**Exercise directions:**
Leave out every line before the one containing "ATOM 84 C C", and set down that line and the rest through the end of the listing exactly.

**Records for the task:**

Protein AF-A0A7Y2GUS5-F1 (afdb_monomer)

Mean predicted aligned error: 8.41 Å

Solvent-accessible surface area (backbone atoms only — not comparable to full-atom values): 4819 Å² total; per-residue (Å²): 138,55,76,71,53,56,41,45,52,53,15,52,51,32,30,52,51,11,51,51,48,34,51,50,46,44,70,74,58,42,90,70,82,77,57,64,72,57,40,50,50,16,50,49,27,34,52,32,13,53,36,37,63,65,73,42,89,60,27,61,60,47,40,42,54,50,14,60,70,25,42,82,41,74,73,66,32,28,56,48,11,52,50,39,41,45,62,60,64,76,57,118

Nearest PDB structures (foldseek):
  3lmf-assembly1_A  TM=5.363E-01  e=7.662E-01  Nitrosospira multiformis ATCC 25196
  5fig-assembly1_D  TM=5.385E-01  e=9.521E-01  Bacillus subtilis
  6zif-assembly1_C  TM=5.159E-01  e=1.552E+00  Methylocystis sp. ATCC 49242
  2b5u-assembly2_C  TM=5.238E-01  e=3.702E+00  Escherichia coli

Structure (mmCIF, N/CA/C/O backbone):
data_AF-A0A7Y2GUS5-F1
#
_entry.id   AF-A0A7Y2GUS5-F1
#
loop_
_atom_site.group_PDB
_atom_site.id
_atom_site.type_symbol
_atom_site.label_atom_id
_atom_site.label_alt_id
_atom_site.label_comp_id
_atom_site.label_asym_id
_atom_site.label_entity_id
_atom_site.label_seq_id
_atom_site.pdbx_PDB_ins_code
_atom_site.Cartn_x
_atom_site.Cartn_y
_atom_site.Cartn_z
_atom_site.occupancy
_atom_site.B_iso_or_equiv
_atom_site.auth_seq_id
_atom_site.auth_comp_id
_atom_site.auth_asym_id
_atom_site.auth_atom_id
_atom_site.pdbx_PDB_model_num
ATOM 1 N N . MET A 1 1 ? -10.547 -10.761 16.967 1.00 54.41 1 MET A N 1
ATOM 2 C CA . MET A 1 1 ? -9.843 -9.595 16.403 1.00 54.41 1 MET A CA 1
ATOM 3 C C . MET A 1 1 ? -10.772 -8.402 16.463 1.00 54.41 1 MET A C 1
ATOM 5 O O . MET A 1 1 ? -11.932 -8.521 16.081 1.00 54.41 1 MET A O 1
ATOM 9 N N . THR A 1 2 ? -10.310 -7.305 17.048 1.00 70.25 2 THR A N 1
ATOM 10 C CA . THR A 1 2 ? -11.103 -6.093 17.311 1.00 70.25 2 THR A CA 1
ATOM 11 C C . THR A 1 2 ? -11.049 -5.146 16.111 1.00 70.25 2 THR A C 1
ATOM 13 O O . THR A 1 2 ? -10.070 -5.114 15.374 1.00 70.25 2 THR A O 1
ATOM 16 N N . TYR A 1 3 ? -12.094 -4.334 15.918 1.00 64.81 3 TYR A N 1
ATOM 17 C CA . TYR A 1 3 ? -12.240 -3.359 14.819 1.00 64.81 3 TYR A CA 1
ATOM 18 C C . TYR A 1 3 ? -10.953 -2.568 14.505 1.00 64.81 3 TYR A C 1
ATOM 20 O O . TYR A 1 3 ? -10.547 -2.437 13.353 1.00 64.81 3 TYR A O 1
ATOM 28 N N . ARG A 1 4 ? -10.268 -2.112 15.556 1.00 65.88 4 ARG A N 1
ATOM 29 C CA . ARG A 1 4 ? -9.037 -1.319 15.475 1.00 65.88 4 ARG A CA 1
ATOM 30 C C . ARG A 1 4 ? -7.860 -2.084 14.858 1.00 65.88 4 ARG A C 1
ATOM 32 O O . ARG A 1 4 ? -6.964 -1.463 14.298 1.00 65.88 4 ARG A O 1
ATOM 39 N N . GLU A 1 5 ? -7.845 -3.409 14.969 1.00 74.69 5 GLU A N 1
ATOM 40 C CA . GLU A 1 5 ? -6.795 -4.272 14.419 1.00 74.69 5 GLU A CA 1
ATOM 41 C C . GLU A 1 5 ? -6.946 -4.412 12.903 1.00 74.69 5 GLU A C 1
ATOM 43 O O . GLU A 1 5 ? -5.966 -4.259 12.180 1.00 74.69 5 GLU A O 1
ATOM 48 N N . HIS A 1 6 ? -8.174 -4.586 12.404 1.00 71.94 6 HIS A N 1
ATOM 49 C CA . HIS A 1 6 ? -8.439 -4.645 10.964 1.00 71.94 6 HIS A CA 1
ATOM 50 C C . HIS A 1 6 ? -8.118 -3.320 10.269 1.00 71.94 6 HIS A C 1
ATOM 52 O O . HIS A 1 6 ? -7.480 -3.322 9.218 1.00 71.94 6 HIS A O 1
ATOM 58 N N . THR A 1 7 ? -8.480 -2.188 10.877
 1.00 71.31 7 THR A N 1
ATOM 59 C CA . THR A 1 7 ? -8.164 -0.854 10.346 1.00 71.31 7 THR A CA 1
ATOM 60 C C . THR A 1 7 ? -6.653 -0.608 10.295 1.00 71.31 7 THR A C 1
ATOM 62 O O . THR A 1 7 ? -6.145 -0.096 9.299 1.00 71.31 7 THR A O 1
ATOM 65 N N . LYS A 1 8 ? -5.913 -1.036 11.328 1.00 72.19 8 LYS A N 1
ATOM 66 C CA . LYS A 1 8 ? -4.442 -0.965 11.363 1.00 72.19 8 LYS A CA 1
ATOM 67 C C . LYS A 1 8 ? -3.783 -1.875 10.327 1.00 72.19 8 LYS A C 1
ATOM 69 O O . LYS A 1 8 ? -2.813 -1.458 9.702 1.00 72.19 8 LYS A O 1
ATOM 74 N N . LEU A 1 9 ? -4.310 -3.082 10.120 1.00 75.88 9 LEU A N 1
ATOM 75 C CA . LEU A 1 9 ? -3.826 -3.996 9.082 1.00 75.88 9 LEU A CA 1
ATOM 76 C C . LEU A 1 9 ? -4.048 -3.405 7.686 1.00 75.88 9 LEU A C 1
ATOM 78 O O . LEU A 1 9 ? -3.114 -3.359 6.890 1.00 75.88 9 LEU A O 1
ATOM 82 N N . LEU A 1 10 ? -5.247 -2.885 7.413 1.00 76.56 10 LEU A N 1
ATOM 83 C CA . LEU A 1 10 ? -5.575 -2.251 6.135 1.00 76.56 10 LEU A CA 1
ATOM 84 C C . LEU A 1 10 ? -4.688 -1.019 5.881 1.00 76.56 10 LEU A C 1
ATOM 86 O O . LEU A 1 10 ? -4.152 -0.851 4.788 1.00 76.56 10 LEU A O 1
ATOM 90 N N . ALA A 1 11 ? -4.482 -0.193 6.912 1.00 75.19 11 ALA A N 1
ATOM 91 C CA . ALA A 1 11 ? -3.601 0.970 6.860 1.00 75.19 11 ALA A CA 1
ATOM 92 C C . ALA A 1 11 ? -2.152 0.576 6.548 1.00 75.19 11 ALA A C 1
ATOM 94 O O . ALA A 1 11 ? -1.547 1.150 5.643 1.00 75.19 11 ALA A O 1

**Worked solution:**
ATOM 84 C C . LEU A 1 10 ? -4.688 -1.019 5.881 1.00 76.56 10 LEU A C 1
ATOM 86 O O . LEU A 1 10 ? -4.152 -0.851 4.788 1.00 76.56 10 LEU A O 1
ATOM 90 N N . ALA A 1 11 ? -4.482 -0.193 6.912 1.00 75.19 11 ALA A N 1
ATOM 91 C CA . ALA A 1 11 ? -3.601 0.970 6.860 1.00 75.19 11 ALA A CA 1
ATOM 92 C C . ALA A 1 11 ? -2.152 0.576 6.548 1.00 75.19 11 ALA A C 1
ATOM 94 O O . ALA A 1 11 ? -1.547 1.150 5.643 1.00 75.19 11 ALA A O 1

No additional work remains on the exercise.